# [WHAT THE TASK ASKS]
Scan the records below for the line with "ATOM 169 C C" and the line with "ATOM 178 N N". Repeat those two lines and every line between them exactly, and nothing else.

# [RECORD EXTRACTS]
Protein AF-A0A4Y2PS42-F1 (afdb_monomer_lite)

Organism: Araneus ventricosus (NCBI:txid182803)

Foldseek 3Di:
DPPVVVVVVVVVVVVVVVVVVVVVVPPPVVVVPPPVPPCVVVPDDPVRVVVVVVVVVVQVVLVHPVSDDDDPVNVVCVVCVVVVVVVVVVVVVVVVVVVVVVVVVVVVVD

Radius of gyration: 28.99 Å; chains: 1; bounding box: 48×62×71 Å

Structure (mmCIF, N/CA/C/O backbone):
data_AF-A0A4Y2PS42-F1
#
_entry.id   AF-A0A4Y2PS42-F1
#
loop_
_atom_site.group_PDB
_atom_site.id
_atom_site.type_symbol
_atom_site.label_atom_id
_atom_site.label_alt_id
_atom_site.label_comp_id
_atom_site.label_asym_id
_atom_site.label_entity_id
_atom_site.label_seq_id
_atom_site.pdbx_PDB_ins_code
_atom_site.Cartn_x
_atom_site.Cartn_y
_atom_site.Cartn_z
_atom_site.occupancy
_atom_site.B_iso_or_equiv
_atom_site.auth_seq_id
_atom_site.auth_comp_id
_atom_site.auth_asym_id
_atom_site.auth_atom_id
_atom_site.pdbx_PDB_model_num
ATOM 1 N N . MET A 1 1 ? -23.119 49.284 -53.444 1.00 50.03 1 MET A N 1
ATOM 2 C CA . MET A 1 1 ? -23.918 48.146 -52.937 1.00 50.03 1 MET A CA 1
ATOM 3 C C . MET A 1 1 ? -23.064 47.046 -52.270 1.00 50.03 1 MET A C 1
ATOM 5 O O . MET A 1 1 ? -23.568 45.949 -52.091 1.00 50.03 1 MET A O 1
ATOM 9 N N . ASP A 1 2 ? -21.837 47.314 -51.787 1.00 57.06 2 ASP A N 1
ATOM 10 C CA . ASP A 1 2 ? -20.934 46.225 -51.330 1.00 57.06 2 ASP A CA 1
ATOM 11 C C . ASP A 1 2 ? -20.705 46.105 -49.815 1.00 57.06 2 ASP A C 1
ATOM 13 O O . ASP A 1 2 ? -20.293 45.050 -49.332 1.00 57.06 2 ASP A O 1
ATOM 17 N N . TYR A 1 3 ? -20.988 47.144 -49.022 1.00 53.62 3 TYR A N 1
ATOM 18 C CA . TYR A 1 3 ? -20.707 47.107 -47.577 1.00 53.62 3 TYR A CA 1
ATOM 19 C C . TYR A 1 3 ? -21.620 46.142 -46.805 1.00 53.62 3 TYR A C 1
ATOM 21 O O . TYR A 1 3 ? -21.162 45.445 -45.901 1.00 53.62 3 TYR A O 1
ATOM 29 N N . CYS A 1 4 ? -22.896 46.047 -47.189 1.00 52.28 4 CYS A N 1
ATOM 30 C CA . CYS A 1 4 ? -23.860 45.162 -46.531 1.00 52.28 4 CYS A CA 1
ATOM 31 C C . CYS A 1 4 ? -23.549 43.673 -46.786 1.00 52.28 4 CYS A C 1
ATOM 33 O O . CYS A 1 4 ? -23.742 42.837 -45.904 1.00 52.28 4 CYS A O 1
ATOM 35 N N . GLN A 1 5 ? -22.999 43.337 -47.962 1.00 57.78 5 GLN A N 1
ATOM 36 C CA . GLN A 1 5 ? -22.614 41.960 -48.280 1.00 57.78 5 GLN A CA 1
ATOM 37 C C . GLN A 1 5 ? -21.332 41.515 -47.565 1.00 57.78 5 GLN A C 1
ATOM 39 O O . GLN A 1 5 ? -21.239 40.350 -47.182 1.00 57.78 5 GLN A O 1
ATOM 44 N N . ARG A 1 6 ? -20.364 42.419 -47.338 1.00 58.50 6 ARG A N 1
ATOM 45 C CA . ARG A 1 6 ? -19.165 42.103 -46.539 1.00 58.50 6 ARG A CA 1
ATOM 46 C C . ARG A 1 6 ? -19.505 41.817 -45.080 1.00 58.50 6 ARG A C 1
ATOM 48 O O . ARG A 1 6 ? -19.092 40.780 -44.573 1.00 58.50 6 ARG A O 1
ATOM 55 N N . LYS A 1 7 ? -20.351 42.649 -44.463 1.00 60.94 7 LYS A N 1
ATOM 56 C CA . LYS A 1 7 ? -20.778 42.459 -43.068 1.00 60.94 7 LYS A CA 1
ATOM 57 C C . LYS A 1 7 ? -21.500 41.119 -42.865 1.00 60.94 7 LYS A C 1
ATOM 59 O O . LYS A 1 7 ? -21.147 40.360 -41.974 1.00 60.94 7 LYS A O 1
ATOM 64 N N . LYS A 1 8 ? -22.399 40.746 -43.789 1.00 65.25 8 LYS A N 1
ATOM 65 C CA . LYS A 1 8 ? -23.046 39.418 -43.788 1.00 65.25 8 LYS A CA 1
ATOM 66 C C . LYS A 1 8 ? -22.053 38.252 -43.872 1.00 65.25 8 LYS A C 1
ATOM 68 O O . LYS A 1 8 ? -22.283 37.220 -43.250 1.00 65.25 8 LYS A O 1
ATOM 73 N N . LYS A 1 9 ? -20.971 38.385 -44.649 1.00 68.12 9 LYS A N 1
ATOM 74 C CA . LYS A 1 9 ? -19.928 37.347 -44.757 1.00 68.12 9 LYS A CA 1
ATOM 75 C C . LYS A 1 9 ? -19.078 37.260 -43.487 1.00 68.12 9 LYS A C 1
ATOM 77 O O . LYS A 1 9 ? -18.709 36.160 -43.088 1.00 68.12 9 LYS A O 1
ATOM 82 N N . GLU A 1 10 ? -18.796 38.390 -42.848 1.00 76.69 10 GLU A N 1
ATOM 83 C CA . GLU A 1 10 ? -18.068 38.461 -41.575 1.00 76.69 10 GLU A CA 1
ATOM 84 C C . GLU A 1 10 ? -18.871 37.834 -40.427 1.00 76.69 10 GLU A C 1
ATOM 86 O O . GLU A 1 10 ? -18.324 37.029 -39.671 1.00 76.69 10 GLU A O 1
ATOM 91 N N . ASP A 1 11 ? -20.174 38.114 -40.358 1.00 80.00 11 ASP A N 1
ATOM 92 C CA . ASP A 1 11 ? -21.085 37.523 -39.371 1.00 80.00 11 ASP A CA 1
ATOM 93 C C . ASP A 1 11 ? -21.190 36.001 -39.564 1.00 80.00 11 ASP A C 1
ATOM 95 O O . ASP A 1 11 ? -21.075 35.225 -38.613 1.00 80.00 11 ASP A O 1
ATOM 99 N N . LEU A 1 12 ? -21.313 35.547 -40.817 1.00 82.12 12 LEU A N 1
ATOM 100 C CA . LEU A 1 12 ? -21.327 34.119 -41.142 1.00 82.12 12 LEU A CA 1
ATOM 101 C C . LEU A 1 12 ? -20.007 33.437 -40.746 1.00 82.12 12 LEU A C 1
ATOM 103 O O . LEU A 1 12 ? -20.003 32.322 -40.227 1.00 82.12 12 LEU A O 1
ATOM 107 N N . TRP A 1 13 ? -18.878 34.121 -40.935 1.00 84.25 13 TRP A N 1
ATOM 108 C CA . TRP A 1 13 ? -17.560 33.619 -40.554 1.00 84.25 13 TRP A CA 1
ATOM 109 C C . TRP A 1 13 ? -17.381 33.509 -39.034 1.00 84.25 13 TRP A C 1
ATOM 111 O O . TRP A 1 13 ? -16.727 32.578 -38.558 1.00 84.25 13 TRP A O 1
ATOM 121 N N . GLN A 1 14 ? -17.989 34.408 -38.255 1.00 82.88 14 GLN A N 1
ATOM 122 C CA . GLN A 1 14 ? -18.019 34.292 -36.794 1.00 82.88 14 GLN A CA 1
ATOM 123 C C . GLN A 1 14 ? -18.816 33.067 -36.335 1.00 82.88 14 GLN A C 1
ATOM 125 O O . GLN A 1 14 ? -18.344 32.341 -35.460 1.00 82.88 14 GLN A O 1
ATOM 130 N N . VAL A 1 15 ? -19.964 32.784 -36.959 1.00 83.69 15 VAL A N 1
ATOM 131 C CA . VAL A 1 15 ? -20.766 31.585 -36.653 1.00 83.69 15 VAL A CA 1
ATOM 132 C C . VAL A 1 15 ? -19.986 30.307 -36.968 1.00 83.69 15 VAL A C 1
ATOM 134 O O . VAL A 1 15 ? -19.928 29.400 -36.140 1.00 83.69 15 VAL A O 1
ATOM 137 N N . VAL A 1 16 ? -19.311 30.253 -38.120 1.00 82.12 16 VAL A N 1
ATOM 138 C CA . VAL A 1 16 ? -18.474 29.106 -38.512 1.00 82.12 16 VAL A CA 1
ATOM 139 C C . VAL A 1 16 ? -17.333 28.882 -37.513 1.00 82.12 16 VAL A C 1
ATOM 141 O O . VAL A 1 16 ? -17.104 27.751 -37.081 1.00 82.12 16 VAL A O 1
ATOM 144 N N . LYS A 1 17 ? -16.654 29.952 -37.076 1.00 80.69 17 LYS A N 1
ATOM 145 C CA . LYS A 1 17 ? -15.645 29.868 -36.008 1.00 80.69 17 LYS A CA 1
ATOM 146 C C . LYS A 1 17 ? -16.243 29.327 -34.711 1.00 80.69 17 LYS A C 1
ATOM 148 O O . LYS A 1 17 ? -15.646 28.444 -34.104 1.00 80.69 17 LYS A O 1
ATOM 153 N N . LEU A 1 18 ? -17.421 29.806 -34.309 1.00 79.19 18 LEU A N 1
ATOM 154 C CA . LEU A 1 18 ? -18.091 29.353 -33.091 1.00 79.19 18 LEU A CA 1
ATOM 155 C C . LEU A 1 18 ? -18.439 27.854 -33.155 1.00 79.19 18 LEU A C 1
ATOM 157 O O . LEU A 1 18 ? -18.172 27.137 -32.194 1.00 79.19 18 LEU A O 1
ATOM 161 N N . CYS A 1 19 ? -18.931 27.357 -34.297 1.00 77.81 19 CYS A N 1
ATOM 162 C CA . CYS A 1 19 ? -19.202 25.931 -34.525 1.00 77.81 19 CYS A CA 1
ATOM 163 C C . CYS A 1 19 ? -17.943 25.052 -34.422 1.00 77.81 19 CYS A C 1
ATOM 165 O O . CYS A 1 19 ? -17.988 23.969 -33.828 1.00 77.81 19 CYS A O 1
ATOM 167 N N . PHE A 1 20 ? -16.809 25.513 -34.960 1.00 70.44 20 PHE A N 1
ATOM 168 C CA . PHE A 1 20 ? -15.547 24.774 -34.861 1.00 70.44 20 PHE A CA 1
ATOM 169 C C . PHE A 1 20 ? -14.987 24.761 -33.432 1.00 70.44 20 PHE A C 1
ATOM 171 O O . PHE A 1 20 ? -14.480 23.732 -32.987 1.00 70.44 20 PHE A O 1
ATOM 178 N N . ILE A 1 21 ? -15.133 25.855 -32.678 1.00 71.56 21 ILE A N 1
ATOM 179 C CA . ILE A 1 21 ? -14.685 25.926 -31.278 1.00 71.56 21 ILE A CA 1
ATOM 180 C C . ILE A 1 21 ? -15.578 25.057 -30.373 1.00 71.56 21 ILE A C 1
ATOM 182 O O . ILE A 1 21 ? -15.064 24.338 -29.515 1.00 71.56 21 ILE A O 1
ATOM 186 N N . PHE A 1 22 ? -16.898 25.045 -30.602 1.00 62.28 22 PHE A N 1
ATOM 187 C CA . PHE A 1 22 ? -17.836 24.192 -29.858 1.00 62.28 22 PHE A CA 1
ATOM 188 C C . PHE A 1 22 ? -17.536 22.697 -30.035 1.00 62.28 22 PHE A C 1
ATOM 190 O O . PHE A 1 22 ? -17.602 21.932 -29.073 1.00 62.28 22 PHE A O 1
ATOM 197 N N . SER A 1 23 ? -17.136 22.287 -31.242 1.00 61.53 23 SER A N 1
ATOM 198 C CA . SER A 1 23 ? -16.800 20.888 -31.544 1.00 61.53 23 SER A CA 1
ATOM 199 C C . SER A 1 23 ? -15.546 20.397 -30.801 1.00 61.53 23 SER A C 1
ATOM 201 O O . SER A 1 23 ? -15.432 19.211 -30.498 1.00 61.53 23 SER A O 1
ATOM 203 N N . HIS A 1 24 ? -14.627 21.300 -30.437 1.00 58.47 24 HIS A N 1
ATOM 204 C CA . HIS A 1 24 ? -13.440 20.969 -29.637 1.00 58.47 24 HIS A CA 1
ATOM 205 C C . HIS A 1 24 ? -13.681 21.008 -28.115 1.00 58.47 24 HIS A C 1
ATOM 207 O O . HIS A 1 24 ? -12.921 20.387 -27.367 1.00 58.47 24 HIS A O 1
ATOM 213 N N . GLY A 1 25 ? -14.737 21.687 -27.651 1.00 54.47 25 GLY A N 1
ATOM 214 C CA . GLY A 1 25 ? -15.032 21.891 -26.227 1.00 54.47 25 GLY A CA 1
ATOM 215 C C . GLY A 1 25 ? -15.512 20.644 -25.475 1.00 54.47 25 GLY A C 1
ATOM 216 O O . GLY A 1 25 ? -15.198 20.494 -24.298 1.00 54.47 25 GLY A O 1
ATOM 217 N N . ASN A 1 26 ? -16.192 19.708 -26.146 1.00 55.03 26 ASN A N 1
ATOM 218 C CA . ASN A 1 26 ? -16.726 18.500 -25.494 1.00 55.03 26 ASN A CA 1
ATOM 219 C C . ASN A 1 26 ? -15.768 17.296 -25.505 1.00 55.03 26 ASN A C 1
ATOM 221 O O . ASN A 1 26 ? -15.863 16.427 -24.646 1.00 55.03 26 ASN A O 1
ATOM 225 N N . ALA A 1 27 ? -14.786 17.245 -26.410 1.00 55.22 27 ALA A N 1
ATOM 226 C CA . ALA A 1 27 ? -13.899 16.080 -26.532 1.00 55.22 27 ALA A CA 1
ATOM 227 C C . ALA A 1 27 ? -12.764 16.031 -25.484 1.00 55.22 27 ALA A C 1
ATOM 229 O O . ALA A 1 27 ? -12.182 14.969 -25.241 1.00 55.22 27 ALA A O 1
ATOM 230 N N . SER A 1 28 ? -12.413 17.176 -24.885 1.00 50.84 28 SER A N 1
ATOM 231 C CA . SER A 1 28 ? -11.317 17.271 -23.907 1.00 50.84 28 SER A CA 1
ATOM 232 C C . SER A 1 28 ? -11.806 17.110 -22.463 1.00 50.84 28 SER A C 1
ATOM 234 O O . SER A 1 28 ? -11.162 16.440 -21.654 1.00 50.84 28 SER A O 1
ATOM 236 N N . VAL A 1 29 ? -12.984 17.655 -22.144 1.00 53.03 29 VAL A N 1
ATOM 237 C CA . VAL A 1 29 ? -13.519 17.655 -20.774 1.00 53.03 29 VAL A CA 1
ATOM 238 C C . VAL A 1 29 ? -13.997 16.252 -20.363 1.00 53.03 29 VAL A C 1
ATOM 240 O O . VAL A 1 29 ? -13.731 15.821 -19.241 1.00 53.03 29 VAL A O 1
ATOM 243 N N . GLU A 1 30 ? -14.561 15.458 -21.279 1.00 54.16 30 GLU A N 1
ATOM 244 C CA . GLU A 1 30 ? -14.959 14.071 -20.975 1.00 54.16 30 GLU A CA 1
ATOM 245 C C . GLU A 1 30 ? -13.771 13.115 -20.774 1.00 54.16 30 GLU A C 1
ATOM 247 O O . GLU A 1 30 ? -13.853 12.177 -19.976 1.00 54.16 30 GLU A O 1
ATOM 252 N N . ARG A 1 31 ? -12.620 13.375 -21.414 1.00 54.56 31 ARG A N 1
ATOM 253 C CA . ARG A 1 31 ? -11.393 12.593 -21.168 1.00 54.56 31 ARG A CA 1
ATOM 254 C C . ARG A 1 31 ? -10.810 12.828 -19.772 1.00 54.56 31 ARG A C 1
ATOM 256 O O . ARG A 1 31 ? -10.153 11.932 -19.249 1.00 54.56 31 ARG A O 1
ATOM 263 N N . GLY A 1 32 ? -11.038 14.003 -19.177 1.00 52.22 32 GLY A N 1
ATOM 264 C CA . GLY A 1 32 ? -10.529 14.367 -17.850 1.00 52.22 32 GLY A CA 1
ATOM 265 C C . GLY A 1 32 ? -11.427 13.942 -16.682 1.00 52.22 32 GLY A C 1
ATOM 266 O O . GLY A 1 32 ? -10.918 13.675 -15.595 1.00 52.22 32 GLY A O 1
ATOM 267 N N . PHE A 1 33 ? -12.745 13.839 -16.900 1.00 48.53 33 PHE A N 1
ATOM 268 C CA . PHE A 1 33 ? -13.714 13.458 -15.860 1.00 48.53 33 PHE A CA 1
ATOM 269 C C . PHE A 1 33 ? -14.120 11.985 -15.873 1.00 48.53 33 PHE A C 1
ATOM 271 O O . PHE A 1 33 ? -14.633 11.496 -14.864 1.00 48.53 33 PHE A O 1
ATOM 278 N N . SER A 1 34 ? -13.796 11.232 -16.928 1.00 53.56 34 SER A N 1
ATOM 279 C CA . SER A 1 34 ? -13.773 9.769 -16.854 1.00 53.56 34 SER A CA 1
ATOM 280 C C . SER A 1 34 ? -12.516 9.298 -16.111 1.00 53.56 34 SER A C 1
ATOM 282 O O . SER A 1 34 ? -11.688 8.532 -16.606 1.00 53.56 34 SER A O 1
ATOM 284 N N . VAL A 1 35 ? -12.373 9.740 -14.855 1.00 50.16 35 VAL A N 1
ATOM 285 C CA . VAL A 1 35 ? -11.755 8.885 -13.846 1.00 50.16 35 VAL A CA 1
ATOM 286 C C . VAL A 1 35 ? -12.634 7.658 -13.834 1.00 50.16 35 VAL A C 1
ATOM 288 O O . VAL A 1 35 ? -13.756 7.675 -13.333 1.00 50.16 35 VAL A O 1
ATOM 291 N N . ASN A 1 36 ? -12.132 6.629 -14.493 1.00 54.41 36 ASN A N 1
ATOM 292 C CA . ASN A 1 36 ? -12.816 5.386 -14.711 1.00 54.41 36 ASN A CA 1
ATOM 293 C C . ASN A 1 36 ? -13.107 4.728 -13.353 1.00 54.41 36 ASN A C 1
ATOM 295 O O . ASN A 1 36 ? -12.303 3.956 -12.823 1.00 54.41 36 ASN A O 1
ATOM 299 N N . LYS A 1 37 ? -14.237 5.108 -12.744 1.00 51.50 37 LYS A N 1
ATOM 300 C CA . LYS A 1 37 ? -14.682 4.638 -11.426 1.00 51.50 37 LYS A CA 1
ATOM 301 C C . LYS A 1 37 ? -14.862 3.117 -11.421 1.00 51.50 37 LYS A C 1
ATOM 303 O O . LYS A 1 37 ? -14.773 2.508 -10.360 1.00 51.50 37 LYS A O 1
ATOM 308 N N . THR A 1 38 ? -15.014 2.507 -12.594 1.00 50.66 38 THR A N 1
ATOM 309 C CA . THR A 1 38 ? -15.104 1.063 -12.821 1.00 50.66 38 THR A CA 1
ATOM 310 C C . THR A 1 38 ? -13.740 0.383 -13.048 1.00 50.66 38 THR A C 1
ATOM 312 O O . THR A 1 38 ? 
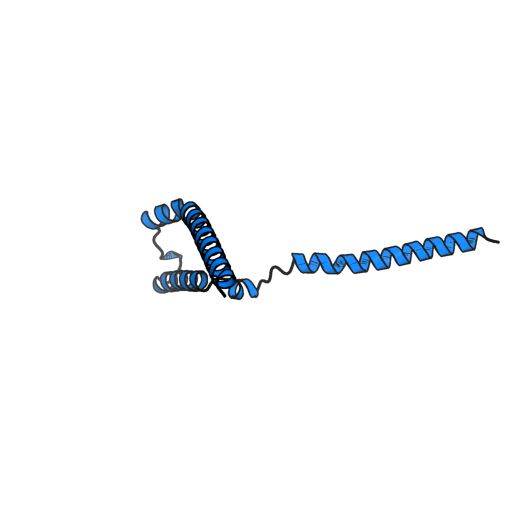-13.544 -0.732 -12.572 1.00 50.66 38 THR A O 1
ATOM 315 N N . MET A 1 39 ? -12.739 1.036 -13.659 1.00 52.44 39 MET A N 1
ATOM 316 C CA . MET A 1 39 ? -11.431 0.410 -13.963 1.00 52.44 39 MET A CA 1
ATOM 317 C C . MET A 1 39 ? -10.375 0.483 -12.857 1.00 52.44 39 MET A C 1
ATOM 319 O O . MET A 1 39 ? -9.291 -0.076 -13.033 1.00 52.44 39 MET A O 1
ATOM 323 N N . LEU A 1 40 ? -10.615 1.112 -11.702 1.00 52.19 40 LEU A N 1
ATOM 324 C CA . LEU A 1 40 ? -9.631 1.011 -10.610 1.00 52.19 40 LEU A CA 1
ATOM 325 C C . LEU A 1 40 ? -9.380 -0.454 -10.216 1.00 52.19 40 LEU A C 1
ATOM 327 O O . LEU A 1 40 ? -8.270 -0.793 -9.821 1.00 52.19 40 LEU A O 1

# [RESPONSE BELOW]
ATOM 169 C C . PHE A 1 20 ? -14.987 24.761 -33.432 1.00 70.44 20 PHE A C 1
ATOM 171 O O . PHE A 1 20 ? -14.480 23.732 -32.987 1.00 70.44 20 PHE A O 1
ATOM 178 N N . ILE A 1 21 ? -15.133 25.855 -32.678 1.00 71.56 21 ILE A N 1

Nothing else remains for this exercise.